# Cgminer GPU: dead after using setx_gpu... etc



## bimmerS15 (Aug 26, 2021)

Just experimenting, trying to get stable setup.
Had it up and running --scrypt / AUS coin, cgminer 3.7.1
Tried adding... setx gpu_max_alloc_percent 100 
                    & setx GPU_USE_SYNC_OBJECTS 1
now all i get is hardware errors. even after removing these from the launch .bat file.
Any one have any ideas?
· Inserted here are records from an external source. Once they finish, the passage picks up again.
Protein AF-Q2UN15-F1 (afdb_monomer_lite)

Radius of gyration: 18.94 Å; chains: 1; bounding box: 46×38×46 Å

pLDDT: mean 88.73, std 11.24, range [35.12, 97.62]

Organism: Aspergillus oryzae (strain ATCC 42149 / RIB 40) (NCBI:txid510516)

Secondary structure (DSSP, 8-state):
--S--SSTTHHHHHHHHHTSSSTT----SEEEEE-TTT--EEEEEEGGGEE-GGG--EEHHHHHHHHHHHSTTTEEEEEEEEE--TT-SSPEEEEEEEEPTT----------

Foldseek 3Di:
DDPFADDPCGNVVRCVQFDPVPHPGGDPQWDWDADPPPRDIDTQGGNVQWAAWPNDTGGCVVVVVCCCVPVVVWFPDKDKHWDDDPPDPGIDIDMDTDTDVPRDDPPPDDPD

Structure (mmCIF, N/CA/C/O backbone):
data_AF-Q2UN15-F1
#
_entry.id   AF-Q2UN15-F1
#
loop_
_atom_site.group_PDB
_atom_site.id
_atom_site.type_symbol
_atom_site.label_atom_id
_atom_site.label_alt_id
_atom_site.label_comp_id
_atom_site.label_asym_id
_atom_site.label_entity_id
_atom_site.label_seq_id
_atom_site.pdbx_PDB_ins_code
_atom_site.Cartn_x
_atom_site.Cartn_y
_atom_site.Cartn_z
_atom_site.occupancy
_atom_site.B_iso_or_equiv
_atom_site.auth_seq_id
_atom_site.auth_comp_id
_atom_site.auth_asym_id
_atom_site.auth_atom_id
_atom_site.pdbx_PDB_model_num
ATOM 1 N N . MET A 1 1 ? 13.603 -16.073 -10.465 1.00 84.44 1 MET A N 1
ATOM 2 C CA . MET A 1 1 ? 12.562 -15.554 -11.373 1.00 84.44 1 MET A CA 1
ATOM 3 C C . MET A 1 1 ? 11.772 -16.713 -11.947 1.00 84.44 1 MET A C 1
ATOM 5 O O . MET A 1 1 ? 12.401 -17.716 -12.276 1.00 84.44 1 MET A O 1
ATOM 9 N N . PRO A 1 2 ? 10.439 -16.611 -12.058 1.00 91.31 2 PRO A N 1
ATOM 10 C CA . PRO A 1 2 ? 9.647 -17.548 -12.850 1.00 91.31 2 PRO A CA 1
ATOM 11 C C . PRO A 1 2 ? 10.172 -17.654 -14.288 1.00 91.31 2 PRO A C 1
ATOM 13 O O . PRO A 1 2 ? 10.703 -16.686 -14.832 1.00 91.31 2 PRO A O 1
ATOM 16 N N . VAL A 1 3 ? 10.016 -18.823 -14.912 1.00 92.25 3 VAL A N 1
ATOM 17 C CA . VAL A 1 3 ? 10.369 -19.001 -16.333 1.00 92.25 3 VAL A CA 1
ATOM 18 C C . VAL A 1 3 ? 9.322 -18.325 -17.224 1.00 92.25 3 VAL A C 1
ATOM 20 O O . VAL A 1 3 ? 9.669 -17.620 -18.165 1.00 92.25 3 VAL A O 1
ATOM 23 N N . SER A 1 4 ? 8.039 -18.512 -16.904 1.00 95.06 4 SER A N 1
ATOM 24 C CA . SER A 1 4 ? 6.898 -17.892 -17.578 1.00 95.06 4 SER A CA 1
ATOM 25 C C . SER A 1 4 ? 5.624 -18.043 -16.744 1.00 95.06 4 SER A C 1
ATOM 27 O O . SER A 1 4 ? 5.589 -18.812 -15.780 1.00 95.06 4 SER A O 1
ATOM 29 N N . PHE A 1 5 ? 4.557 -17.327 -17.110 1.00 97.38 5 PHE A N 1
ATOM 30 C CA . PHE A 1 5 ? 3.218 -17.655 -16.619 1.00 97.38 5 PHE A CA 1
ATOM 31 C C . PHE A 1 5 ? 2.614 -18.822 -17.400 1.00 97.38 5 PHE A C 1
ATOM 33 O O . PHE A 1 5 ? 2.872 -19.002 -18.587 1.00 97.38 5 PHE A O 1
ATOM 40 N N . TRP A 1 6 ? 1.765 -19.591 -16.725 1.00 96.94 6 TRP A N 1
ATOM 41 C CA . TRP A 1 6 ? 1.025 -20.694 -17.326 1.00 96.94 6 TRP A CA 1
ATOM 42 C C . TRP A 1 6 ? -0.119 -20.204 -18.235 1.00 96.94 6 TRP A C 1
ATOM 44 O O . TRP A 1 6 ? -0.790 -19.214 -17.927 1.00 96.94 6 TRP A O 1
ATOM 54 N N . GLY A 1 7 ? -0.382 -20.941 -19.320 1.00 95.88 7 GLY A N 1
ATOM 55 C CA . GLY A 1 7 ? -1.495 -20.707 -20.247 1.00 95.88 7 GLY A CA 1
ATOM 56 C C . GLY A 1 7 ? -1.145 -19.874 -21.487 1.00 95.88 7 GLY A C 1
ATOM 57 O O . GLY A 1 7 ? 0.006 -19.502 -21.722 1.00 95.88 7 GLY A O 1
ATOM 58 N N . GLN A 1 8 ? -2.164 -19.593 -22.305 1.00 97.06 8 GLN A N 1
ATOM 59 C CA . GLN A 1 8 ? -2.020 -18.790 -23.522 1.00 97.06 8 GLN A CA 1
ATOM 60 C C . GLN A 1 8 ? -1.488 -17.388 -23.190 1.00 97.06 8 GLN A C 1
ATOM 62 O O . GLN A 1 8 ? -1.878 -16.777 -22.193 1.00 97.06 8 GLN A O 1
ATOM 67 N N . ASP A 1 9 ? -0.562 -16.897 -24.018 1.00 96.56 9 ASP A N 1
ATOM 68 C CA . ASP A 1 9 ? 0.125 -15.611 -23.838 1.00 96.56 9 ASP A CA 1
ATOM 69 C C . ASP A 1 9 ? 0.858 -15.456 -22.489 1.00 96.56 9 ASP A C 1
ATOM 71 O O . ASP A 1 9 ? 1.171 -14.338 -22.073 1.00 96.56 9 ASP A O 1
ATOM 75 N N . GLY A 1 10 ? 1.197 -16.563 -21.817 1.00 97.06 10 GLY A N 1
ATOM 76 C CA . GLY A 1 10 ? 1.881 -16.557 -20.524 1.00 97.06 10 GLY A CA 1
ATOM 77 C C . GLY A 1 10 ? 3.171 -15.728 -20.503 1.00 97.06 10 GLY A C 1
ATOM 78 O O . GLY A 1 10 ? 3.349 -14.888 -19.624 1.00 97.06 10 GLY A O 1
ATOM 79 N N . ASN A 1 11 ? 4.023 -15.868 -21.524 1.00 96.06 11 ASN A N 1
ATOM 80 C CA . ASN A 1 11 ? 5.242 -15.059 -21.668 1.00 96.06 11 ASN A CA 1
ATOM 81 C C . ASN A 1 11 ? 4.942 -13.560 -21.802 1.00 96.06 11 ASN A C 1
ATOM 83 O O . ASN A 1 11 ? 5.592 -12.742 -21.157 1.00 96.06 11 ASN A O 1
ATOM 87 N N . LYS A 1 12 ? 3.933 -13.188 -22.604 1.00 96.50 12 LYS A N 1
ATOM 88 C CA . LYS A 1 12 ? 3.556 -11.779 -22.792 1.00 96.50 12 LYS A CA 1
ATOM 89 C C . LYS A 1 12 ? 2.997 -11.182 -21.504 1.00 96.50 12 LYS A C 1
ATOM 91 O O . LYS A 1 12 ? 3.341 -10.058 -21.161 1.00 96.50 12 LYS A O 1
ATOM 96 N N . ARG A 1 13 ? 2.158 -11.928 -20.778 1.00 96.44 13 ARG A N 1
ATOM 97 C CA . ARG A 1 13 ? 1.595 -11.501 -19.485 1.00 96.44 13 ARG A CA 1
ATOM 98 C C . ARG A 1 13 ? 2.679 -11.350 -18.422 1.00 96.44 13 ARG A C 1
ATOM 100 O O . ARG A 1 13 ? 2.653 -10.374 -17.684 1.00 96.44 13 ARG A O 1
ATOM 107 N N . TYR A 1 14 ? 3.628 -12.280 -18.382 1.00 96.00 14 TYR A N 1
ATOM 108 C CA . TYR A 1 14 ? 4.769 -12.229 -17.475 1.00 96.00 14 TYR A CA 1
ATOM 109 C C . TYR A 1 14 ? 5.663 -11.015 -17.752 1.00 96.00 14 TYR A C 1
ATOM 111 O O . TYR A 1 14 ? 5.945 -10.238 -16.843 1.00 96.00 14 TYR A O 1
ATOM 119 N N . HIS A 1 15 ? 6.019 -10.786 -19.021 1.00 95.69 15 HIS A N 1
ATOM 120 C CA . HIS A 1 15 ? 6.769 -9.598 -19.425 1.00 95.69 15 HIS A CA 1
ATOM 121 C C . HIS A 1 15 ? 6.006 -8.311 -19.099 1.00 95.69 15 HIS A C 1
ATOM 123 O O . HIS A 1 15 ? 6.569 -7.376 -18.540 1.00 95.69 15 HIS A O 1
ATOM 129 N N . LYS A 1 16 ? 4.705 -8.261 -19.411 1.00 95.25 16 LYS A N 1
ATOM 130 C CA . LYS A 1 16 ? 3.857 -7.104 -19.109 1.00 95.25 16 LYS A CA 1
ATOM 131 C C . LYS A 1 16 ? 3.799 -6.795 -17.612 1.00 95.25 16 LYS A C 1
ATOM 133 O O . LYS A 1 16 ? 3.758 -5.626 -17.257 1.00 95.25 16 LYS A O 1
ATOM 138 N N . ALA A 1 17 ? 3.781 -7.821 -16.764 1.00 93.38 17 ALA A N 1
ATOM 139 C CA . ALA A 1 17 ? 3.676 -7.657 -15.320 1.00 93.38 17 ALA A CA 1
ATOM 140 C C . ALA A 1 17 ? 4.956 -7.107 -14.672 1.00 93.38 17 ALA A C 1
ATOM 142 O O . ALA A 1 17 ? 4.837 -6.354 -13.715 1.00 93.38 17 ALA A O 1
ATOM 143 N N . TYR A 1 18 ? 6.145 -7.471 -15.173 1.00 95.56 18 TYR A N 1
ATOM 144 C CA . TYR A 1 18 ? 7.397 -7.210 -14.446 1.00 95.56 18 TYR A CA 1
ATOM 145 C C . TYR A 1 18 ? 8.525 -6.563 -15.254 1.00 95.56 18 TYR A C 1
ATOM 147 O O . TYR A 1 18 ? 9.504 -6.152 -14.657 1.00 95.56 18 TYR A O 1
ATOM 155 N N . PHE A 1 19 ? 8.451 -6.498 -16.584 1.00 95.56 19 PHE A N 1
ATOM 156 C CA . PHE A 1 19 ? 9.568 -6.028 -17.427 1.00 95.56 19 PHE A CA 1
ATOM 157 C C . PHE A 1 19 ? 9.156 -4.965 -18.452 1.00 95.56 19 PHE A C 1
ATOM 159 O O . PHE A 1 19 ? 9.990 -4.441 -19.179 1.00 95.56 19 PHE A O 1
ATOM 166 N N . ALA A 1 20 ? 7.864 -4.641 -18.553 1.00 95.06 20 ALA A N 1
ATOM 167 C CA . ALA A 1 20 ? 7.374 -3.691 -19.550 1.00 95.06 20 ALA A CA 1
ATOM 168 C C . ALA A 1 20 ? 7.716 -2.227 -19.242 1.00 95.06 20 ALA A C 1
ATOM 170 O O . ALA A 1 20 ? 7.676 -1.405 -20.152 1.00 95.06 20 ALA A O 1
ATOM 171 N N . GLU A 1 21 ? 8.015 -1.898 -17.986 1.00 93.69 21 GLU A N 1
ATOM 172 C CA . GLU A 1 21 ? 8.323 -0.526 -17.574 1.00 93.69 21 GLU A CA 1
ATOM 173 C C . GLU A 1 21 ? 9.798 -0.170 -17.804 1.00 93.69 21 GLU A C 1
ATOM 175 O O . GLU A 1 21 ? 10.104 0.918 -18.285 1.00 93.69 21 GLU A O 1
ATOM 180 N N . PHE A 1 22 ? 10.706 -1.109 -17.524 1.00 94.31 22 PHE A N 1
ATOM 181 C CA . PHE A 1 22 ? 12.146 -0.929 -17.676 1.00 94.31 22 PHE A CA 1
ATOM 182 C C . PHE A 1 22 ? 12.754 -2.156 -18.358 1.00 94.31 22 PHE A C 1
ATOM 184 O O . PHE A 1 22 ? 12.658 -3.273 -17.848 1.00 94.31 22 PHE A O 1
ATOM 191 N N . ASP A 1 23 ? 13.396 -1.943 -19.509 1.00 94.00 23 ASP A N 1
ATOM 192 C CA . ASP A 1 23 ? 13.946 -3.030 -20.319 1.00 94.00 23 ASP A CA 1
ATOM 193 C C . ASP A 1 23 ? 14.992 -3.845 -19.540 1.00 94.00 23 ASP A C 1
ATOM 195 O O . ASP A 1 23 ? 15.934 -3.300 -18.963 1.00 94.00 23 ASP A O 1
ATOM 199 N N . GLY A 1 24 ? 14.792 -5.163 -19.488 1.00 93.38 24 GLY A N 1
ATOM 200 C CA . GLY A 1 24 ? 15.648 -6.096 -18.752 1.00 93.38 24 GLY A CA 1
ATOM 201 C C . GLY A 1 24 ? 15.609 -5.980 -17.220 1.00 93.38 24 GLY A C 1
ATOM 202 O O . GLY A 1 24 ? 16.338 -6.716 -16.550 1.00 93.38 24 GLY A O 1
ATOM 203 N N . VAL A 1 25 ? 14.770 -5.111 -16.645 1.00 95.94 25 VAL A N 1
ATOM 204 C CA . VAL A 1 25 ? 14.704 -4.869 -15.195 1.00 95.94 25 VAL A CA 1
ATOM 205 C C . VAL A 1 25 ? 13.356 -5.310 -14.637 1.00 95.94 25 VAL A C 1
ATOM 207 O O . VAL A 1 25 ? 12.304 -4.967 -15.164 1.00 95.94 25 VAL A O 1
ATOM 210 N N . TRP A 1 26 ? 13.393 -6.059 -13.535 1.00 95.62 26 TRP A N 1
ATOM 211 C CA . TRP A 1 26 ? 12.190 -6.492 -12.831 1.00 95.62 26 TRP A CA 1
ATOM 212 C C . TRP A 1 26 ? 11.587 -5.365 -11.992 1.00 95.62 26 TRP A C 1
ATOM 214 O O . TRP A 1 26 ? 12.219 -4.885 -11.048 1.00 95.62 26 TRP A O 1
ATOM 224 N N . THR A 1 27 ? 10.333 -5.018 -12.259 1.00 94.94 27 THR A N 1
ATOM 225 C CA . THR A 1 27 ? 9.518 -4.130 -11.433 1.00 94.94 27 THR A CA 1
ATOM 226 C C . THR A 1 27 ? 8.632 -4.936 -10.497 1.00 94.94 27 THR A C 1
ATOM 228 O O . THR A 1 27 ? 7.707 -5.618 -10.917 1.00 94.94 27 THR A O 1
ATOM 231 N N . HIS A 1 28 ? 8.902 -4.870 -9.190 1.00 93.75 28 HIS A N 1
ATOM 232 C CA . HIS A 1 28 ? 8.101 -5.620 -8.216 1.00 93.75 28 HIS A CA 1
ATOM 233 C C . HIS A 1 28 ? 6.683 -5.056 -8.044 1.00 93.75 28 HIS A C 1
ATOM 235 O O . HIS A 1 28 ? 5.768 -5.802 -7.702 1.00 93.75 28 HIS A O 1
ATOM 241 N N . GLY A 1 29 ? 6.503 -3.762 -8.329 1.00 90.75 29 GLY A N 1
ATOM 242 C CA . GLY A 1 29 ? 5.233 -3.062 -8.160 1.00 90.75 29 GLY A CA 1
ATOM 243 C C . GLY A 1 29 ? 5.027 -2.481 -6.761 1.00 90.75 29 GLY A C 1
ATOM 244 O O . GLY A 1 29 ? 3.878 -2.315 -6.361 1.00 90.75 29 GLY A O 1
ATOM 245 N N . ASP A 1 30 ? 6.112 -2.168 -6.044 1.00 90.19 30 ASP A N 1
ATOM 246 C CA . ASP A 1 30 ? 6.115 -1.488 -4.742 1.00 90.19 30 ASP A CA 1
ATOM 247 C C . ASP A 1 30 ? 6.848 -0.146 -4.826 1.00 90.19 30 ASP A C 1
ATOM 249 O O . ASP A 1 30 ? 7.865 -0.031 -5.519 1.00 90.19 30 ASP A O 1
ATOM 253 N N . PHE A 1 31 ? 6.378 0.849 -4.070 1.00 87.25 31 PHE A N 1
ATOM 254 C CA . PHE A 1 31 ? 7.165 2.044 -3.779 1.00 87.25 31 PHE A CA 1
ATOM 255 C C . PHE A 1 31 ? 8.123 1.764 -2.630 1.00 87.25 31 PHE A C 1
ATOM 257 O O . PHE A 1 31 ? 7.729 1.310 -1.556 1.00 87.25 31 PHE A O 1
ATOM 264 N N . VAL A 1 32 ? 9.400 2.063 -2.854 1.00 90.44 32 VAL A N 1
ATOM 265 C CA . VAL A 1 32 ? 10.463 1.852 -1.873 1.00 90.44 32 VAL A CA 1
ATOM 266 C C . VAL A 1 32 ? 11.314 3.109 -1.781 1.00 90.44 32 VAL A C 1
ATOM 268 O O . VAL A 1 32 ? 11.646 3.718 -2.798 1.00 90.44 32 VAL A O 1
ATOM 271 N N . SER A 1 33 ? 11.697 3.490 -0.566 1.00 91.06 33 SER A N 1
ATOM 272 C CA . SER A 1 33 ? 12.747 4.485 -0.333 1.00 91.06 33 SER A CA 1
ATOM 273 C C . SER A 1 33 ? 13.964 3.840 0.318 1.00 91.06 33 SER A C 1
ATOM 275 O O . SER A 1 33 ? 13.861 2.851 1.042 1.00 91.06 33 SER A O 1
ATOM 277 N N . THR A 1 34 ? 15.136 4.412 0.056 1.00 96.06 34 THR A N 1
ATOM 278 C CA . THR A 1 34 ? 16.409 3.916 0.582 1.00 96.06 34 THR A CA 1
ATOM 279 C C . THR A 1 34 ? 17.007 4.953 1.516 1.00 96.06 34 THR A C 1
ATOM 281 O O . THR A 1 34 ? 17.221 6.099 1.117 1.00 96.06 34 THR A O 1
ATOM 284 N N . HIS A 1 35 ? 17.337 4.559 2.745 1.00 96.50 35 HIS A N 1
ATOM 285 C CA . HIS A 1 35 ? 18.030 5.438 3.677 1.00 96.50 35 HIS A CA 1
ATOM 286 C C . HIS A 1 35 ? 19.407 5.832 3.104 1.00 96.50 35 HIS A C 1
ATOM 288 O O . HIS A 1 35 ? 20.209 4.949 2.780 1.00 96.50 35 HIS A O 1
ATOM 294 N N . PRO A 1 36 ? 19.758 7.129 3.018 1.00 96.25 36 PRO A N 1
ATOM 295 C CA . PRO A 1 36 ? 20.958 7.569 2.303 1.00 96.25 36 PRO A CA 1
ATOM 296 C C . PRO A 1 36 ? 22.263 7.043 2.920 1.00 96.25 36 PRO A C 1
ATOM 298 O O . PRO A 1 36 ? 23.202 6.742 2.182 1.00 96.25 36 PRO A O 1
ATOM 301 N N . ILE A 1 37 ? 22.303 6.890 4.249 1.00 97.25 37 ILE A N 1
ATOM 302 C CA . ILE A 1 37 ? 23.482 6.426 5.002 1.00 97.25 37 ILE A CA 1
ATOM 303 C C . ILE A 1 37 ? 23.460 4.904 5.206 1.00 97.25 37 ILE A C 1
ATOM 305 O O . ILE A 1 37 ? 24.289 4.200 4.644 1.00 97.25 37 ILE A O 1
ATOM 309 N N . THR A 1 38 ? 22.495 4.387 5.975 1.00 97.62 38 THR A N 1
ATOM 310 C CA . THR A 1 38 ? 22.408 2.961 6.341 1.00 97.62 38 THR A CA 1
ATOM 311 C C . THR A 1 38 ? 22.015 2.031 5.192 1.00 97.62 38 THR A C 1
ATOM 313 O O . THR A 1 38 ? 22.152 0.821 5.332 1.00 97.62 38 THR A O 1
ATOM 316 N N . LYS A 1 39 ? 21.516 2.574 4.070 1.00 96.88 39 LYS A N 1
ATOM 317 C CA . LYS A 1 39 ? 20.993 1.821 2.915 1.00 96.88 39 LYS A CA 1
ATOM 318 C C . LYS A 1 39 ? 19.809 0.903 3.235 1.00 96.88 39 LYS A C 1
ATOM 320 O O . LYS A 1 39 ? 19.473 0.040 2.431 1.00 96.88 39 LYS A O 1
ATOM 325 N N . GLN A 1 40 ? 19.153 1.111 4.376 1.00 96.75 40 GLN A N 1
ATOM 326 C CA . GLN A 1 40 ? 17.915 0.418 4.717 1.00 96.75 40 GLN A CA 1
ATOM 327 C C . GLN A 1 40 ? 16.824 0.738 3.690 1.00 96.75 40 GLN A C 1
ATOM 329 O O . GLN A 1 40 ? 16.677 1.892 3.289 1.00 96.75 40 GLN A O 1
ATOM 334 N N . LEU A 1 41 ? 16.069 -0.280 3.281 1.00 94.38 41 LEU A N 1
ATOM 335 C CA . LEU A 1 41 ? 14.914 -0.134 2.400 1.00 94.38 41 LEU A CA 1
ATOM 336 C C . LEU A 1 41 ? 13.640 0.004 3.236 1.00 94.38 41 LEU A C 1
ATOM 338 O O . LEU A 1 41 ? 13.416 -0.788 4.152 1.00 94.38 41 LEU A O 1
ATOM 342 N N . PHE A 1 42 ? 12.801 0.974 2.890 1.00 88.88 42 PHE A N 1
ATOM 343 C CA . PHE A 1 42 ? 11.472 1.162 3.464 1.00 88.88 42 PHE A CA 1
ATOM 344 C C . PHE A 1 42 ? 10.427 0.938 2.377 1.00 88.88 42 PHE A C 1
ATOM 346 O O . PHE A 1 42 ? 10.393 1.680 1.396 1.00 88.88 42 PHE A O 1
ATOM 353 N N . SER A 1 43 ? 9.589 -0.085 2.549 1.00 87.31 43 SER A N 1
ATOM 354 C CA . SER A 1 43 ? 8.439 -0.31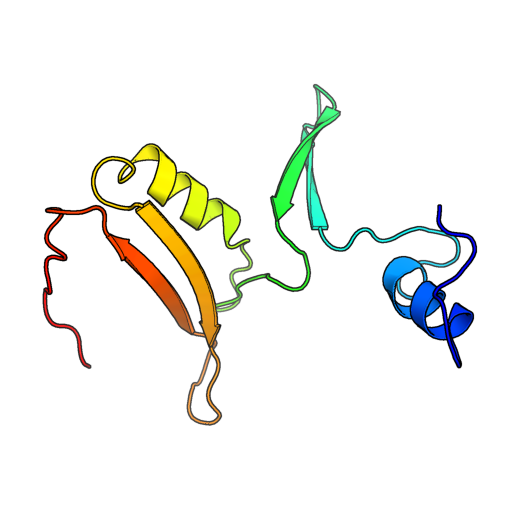2 1.674 1.00 87.31 43 SER A CA 1
ATOM 355 C C . SER A 1 43 ? 7.296 0.619 2.072 1.00 87.31 43 SER A C 1
ATOM 357 O O . SER A 1 43 ? 6.911 0.664 3.239 1.00 87.31 43 SER A O 1
ATOM 359 N N . GLN A 1 44 ? 6.771 1.355 1.097 1.00 83.06 44 GLN A N 1
ATOM 360 C CA . GLN A 1 44 ? 5.645 2.290 1.225 1.00 83.06 44 GLN A CA 1
ATOM 361 C C . GLN A 1 44 ? 4.346 1.682 0.663 1.00 83.06 44 GLN A C 1
ATOM 363 O O . GLN A 1 44 ? 3.352 2.375 0.452 1.00 83.06 44 GLN A O 1
ATOM 368 N N . GLY A 1 45 ? 4.360 0.376 0.386 1.00 82.06 45 GLY A N 1
ATOM 369 C CA . GLY A 1 45 ? 3.243 -0.345 -0.204 1.00 82.06 45 GLY A CA 1
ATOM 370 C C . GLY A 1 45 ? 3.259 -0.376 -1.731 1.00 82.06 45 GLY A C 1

I'm stumped


----------



## eidairaman1 (Aug 26, 2021)

Reinstall your os


----------



## bimmerS15 (Aug 26, 2021)

eidairaman1 said:


> Reinstall your os


Thanks... i thought i might have to but was hoping not


----------



## R-T-B (Aug 26, 2021)

setx doesn't do anything permanent, it just sets a linux environment variable for that one shell.  Sounds like the card crapped out coincidentally.


----------



## eidairaman1 (Aug 27, 2021)

R-T-B said:


> setx doesn't do anything permanent, it just sets a linux environment variable for that one shell.  Sounds like the card crapped out coincidentally.


Abuse from mining...


----------



## Hardcore Games (Oct 6, 2021)

definitely seems like another video card for the scrap heap


----------